Braun: Another Indiana Embarrassment

As if the election of a truly abysmal legislature, courtesy of gerrymandering , wasn’t bad enough, Indiana’s voters keep giving the state hugely embarrassing statewide officials. I have posted several times about Todd Rokita, Indiana’s widely-despised egomaniac Attorney General; currently, it’s intellectually and morally-challenged Senator Mike Braun who is reflecting negatively on Hoosiers.

The Washington Post was one of several media outlets reporting on Braun’s defense of “state’s rights” during the confirmation hearings for Judge Jackson.

Sen. Mike Braun (R-Ind.) said Tuesday that he would be open to the Supreme Court overturning its 1967 ruling that legalized interracial marriage nationwide to allow states to independently decide the issue.
 
Braun — who made the comments during a conference call in which he discussed the nomination of Judge Ketanji Brown Jackson to the Supreme Court — also said he’d welcome the rescinding of several key decisions made by the court in the past 70 years to pass the power to the states.

 Heather Cox Richardson had a historically-grounded response to Braun’s assertion that the country would be “better off having states manifest their points of view rather than homogenizing it across the country as Roe v. Wade did.”  As Richardson reminds us, the whole point of the 14th Amendment was to “homogenize” the fundamental rights of American citizens. 

After World War II, the Supreme Court used the Fourteenth Amendment to protect civil rights in the states, imposing the government’s interest in protecting equality to overrule discriminatory legislation by the states. 

Now, Republicans want to return power to the states, where those who are allowed to vote can impose discriminatory laws on minorities. 

Richardson points out that it’s impossible to limit an evisceration of the Fourteenth Amendment to a single issue. If states are empowered to award or deny rights as they wish –if they are free of federal restraints on their ability to strip reproductive rights from women, for example–“the entire body of decisions in which the federal government protects civil rights, beginning with the 1954 Brown v. Board of Education decision ending segregation in the public schools, is illegitimate.”

Voters need to realize that the GOP’s assault on fundamental rights goes well beyond efforts to overturn Roe. Tennessee Senator Marsha Blackburn has challenged  Griswold v. Connecticut, the decision that legalized contraception, and Texas Senator John Cornyn has attacked Obergefell, the decision recognizing same-sex marriage.

Braun and the other Neanderthals in the GOP would undoubtedly cheer such results. Most Americans, not so much. Richardson points out that they are “quite literally” making the same “states’ rights” argument used to justify enslaving people before the Civil War.”

More recently, it is the argument that made birth control illegal in many states, a restriction that endangered women’s lives and hampered their ability to participate in the workforce as unplanned pregnancies enabled employers to discriminate against them. It is the argument that prohibits abortion and gay marriage; in many states, laws with those restrictions are still on the books and will take effect just as soon as the Supreme Court decisions of Roe v. Wade and Obergefell v. Hodges are overturned.

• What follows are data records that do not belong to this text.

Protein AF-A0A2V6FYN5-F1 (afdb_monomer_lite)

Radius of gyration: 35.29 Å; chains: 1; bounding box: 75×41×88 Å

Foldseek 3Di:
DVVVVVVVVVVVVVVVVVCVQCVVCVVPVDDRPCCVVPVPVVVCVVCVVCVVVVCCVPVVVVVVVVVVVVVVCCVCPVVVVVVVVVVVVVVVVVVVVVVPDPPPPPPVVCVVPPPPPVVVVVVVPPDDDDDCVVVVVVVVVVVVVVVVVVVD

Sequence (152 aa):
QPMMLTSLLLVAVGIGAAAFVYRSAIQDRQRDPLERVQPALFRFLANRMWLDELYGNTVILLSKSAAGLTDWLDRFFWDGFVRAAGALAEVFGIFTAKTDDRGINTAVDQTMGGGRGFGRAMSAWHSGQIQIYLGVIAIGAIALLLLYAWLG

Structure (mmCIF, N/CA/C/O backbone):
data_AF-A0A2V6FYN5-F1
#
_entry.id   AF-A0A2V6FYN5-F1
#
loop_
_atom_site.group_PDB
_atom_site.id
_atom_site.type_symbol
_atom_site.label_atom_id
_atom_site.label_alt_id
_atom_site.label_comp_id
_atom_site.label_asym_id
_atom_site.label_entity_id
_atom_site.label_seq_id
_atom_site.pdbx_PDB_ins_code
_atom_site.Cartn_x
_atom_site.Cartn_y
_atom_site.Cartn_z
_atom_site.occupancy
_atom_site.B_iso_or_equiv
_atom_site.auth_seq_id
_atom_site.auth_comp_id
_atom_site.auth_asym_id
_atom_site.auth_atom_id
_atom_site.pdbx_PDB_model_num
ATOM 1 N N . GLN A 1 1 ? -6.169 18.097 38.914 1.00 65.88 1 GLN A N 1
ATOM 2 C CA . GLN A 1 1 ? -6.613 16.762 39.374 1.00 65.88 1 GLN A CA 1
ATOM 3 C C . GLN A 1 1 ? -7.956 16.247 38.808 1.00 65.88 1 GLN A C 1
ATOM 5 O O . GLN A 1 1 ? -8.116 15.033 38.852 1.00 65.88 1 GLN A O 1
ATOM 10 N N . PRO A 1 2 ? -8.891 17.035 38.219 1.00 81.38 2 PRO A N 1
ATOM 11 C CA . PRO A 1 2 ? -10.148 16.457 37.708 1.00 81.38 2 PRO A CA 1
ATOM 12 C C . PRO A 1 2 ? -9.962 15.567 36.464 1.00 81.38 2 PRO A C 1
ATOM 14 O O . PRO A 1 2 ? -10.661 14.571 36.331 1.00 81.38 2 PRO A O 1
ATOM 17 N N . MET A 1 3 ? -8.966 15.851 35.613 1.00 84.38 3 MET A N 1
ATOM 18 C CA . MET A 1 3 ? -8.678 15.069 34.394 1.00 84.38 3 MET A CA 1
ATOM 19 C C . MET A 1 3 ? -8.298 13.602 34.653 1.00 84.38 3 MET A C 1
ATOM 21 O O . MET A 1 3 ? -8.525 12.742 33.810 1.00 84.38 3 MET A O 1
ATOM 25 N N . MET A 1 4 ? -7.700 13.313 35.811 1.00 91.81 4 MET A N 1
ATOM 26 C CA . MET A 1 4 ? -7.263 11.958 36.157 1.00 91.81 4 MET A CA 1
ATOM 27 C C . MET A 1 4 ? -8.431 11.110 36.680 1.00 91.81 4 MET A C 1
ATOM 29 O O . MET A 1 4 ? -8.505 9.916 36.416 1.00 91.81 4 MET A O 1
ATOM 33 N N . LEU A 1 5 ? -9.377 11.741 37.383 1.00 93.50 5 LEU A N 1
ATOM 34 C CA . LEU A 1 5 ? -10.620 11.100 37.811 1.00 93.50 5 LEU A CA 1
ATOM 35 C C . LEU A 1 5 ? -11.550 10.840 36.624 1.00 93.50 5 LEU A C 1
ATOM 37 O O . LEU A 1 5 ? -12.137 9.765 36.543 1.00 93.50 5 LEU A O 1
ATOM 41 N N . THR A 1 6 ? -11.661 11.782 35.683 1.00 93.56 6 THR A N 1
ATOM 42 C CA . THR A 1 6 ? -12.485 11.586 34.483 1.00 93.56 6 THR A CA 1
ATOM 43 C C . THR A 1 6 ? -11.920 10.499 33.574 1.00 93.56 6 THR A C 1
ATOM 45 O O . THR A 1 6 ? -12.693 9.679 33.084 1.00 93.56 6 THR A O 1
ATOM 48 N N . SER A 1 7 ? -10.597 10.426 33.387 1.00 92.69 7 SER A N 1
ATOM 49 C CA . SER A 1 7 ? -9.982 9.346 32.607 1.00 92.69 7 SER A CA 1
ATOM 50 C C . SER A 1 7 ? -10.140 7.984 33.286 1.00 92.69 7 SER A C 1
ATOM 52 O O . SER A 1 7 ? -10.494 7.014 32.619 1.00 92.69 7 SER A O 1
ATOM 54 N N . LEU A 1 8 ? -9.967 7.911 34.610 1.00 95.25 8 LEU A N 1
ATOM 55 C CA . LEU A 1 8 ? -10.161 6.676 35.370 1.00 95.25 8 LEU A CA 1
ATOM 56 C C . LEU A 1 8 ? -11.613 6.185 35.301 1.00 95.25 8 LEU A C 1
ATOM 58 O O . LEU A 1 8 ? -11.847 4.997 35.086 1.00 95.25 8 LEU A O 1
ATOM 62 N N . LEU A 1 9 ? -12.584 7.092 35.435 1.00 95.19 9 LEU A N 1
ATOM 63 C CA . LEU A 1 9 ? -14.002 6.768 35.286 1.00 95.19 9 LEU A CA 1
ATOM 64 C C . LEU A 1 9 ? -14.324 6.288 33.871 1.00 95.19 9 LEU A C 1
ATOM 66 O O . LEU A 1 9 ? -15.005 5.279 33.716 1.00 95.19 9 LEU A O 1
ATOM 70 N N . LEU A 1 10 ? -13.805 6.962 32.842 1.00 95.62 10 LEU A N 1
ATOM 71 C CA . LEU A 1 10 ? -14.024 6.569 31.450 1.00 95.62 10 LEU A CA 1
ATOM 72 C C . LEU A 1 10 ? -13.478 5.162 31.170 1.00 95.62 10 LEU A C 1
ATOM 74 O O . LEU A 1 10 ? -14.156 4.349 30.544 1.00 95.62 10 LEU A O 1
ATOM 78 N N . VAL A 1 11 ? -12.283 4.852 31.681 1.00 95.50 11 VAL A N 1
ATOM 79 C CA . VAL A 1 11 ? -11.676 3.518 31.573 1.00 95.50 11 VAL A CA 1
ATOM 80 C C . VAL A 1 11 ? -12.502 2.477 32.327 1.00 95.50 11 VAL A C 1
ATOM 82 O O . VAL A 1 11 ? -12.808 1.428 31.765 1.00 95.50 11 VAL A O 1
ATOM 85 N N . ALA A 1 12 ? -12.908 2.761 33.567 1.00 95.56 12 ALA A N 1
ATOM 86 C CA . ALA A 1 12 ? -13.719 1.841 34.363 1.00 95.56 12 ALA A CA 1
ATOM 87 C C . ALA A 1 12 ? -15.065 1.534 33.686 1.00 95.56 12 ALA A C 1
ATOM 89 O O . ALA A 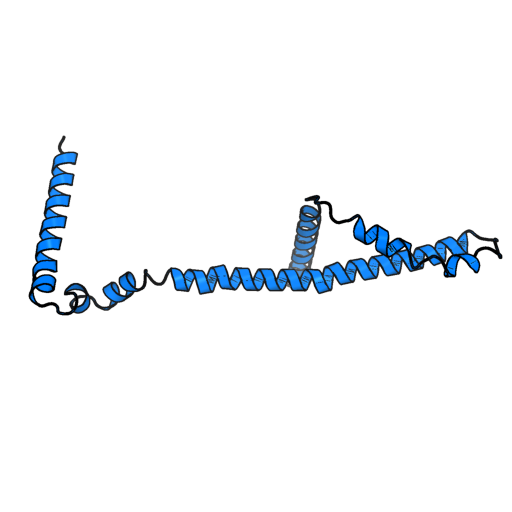1 12 ? -15.478 0.375 33.629 1.00 95.56 12 ALA A O 1
ATOM 90 N N . VAL A 1 13 ? -15.713 2.549 33.107 1.00 95.94 13 VAL A N 1
ATOM 91 C CA . VAL A 1 13 ? -16.945 2.390 32.321 1.00 95.94 13 VAL A CA 1
ATOM 92 C C . VAL A 1 13 ? -16.686 1.571 31.057 1.00 95.94 13 VAL A C 1
ATOM 94 O O . VAL A 1 13 ? -17.455 0.657 30.770 1.00 95.94 13 VAL A O 1
ATOM 97 N N . GLY A 1 14 ? -15.598 1.836 30.329 1.00 92.69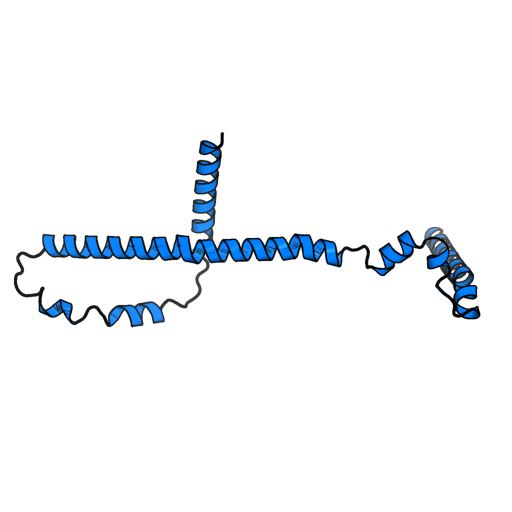 14 GLY A N 1
ATOM 98 C CA . GLY A 1 14 ? -15.230 1.079 29.130 1.00 92.69 14 GLY A CA 1
ATOM 99 C C . GLY A 1 14 ? -14.988 -0.406 29.414 1.00 92.69 14 GLY A C 1
ATOM 100 O O . GLY A 1 14 ? -15.525 -1.266 28.718 1.00 92.69 14 GLY A O 1
ATOM 101 N N . ILE A 1 15 ? -14.245 -0.718 30.480 1.00 93.38 15 ILE A N 1
ATOM 102 C CA . ILE A 1 15 ? -13.983 -2.099 30.912 1.00 93.38 15 ILE A CA 1
ATOM 103 C C . ILE A 1 15 ? -15.276 -2.768 31.390 1.00 93.38 15 ILE A C 1
ATOM 105 O O . ILE A 1 15 ? -15.555 -3.903 31.006 1.00 93.38 15 ILE A O 1
ATOM 109 N N . GLY A 1 16 ? -16.089 -2.071 32.190 1.00 93.56 16 GLY A N 1
ATOM 110 C CA . GLY A 1 16 ? -17.373 -2.585 32.667 1.00 93.56 16 GLY A CA 1
ATOM 111 C C . GLY A 1 16 ? -18.339 -2.897 31.521 1.00 93.56 16 GLY A C 1
ATOM 112 O O . GLY A 1 16 ? -18.951 -3.965 31.501 1.00 93.56 16 GLY A O 1
ATOM 113 N N . ALA A 1 17 ? -18.423 -2.010 30.527 1.00 89.69 17 ALA A N 1
ATOM 114 C CA . ALA A 1 17 ? -19.222 -2.218 29.325 1.00 89.69 17 ALA A CA 1
ATOM 115 C C . ALA A 1 17 ? -18.707 -3.406 28.498 1.00 89.69 17 ALA A C 1
ATOM 117 O O . ALA A 1 17 ? -19.504 -4.251 28.091 1.00 89.69 17 ALA A O 1
ATOM 118 N N . ALA A 1 18 ? -17.389 -3.527 28.306 1.00 86.06 18 ALA A N 1
ATOM 119 C CA . ALA A 1 18 ? -16.792 -4.668 27.614 1.00 86.06 18 ALA A CA 1
ATOM 120 C C . ALA A 1 18 ? -17.105 -5.991 28.333 1.00 86.06 18 ALA A C 1
ATOM 122 O O . ALA A 1 18 ? -17.593 -6.930 27.707 1.00 86.06 18 ALA A O 1
ATOM 123 N N . ALA A 1 19 ? -16.917 -6.056 29.654 1.00 87.56 19 ALA A N 1
ATOM 124 C CA . ALA A 1 19 ? -17.245 -7.239 30.446 1.00 87.56 19 ALA A CA 1
ATOM 125 C C . ALA A 1 19 ? -18.738 -7.598 30.352 1.00 87.56 19 ALA A C 1
ATOM 127 O O . ALA A 1 19 ? -19.084 -8.770 30.216 1.00 87.56 19 ALA A O 1
ATOM 128 N N . PHE A 1 20 ? -19.629 -6.602 30.367 1.00 87.81 20 PHE A N 1
ATOM 129 C CA . PHE A 1 20 ? -21.069 -6.820 30.237 1.00 87.81 20 PHE A CA 1
ATOM 130 C C . PHE A 1 20 ? -21.483 -7.339 28.854 1.00 87.81 20 PHE A C 1
ATOM 132 O O . PHE A 1 20 ? -22.348 -8.210 28.775 1.00 87.81 20 PHE A O 1
ATOM 139 N N . VAL A 1 21 ? -20.880 -6.830 27.775 1.00 84.19 21 VAL A N 1
ATOM 140 C CA . VAL A 1 21 ? -21.165 -7.266 26.396 1.00 84.19 21 VAL A CA 1
ATOM 141 C C . VAL A 1 21 ? -20.602 -8.663 26.132 1.00 84.19 21 VAL A C 1
ATOM 143 O O . VAL A 1 21 ? -21.287 -9.498 25.550 1.00 84.19 21 VAL A O 1
ATOM 146 N N . TYR A 1 22 ? -19.388 -8.952 26.606 1.00 82.56 22 TYR A N 1
ATOM 147 C CA . TYR A 1 22 ? -18.727 -10.238 26.369 1.00 82.56 22 TYR A CA 1
ATOM 148 C C . TYR A 1 22 ? -19.131 -11.348 27.351 1.00 82.56 22 TYR A C 1
ATOM 150 O O . TYR A 1 22 ? -18.838 -12.514 27.085 1.00 82.56 22 TYR A O 1
ATOM 158 N N . ARG A 1 23 ? -19.849 -11.054 28.448 1.00 81.06 23 ARG A N 1
ATOM 159 C CA . ARG A 1 23 ? -20.311 -12.094 29.394 1.00 81.06 23 ARG A CA 1
ATOM 160 C C . ARG A 1 23 ? -21.154 -13.178 28.717 1.00 81.06 23 ARG A C 1
ATOM 162 O O . ARG A 1 23 ? -21.013 -14.350 29.047 1.00 81.06 23 ARG A O 1
ATOM 169 N N . SER A 1 24 ? -22.006 -12.792 27.764 1.00 69.50 24 SER A N 1
ATOM 170 C CA . SER A 1 24 ? -22.882 -13.711 27.029 1.00 69.50 24 SER A CA 1
ATOM 171 C C . SER A 1 24 ? -22.108 -14.531 25.996 1.00 69.50 24 SER A C 1
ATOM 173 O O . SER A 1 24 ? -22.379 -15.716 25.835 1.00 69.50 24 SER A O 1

Eviscerating the Fourteenth Amendment provision that prohibits states from withholding the “privileges and immunities” of U.S. citizenship from their citizens would invalidate the existing jurisprudence of Equal Protection, a jurisprudence that requires all states to respect the fundamental rights protected by the Bill of Rights–to “homogenize” them.

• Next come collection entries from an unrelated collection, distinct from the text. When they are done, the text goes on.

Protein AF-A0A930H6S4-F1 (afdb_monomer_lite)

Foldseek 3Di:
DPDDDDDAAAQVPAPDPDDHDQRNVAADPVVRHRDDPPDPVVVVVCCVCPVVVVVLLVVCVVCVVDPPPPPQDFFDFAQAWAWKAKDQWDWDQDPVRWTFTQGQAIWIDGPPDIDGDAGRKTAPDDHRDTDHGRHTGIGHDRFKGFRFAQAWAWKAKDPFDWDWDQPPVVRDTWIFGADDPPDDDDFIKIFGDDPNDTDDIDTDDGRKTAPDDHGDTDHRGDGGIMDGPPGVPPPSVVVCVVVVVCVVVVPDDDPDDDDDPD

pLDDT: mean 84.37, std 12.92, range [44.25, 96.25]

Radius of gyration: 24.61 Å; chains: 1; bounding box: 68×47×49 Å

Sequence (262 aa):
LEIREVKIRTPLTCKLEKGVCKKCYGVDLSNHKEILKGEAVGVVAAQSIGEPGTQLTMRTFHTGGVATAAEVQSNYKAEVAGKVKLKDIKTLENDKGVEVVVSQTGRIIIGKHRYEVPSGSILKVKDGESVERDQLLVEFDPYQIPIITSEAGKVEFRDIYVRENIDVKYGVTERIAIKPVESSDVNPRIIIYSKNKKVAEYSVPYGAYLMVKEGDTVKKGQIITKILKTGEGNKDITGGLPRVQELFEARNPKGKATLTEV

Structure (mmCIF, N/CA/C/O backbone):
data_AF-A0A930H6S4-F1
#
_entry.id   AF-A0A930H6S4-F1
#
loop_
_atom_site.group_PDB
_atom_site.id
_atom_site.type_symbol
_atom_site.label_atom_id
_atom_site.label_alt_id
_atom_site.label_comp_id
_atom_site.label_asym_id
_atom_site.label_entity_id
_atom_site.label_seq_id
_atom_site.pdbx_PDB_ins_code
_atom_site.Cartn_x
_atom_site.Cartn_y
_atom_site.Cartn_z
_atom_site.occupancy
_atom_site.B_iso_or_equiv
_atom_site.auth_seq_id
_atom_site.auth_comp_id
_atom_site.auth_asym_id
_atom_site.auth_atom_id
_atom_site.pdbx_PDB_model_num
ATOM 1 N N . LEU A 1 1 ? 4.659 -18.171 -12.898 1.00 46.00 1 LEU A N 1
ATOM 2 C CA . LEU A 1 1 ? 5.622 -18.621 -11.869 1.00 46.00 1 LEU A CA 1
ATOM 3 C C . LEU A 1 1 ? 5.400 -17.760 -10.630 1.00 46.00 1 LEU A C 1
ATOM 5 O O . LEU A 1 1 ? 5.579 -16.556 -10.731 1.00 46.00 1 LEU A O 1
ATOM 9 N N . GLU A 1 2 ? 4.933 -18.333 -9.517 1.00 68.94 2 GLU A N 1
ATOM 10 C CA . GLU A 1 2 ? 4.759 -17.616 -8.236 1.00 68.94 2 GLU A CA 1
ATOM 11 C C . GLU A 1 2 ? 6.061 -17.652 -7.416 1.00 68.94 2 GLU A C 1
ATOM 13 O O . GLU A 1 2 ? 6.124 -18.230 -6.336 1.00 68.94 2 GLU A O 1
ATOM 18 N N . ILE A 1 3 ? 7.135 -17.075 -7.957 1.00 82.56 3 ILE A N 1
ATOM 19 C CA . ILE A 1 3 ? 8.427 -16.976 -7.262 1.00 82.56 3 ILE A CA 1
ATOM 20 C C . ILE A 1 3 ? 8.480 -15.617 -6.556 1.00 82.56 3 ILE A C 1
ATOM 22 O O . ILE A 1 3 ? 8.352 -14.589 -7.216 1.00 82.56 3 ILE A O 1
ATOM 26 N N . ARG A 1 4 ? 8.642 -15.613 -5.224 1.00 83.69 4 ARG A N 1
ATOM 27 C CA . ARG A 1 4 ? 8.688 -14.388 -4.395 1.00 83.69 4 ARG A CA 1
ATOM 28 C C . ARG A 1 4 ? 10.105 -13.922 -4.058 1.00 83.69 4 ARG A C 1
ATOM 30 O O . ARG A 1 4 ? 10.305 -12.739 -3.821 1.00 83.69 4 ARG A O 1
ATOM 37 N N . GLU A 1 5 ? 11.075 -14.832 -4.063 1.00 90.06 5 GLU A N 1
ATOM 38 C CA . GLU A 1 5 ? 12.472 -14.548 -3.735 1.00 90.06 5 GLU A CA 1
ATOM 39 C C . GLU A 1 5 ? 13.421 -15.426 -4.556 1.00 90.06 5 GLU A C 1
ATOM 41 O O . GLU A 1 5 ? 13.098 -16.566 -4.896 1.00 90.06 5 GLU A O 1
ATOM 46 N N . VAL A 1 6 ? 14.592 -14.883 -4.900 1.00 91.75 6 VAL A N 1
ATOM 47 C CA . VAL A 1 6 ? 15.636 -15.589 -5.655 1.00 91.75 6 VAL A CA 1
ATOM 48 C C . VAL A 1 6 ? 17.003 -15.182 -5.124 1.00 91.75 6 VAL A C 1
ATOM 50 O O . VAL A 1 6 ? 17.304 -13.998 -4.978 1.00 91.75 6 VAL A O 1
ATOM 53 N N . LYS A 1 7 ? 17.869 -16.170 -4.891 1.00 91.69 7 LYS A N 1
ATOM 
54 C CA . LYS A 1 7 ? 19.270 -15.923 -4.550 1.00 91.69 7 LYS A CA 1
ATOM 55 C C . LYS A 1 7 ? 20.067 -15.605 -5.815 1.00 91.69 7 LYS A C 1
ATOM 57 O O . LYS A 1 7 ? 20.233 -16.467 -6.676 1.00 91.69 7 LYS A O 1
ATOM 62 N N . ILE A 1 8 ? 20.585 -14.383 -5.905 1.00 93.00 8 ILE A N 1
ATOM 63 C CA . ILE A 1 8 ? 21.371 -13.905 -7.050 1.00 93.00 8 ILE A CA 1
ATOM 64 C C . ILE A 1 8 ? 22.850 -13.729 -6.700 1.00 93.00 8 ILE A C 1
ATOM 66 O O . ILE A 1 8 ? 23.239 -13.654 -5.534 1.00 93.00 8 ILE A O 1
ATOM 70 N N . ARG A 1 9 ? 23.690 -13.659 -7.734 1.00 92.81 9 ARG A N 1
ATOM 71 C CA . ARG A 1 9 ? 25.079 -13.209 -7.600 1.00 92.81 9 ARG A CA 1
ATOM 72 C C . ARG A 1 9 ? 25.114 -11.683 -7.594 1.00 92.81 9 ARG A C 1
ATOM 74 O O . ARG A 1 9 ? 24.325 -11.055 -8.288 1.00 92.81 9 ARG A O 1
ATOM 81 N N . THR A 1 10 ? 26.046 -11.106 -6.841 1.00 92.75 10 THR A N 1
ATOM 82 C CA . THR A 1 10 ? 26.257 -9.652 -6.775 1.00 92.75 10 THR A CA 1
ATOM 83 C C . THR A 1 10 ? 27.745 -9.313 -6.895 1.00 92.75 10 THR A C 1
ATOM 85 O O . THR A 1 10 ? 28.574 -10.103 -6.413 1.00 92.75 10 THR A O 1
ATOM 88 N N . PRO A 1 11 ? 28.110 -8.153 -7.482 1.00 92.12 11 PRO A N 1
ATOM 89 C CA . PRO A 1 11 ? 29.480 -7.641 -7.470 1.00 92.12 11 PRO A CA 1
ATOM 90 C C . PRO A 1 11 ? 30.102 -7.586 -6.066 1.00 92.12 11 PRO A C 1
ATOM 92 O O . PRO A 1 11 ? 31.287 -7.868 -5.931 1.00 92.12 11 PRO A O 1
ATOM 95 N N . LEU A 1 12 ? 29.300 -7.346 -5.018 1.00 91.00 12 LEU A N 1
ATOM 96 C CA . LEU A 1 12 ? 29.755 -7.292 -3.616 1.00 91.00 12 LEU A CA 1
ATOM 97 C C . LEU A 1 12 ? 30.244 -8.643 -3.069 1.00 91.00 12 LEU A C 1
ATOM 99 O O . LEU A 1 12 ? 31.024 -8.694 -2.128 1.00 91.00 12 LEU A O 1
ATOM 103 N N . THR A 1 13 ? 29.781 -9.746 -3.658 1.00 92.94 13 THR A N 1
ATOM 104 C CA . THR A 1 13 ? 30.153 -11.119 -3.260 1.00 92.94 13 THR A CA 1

Richardson points out that Braun’s desired reversal of Loving v. Virginia would criminalize the marriages of both Judge Jackson and Justice Thomas in certain states.

Braun’s willingness to abandon the right of Americans to marry across racial lines was pointed, since Judge Ketanji Brown Jackson, whose confirmation hearing for her elevation to the Supreme Court is currently underway in the Senate, is Black and her husband is non-Black. The world Braun described would permit states to declare their 26-year marriage illegal, as it would have been in many states before the 1967 Loving v. Virginia decision declared that states could not prohibit interracial marriages. This would also be a problem for sitting justice Clarence Thomas and his wife, Ginni.

Braun is today’s version of  a mainstream Republican, and Richardson revisits a frequently-quoted paragraph written a decade ago by respected scholars Thomas Mann and Norm Ornstein, who concluded

“The GOP has become an insurgent outlier in American politics. It is ideologically extreme; scornful of compromise; unmoved by conventional understanding of facts, evidence and science; and dismissive of the legitimacy of its political opposition. When one party moves this far from the mainstream,” they wrote, “it makes it nearly impossible for the political system to deal constructively with the country’s challenges.”

So we’ve seen–and it has only gotten worse.

These days, as the Jackson hearings are painfully illustrating, Republicans have made both civil discourse and  basic, substantive governance virtually impossible.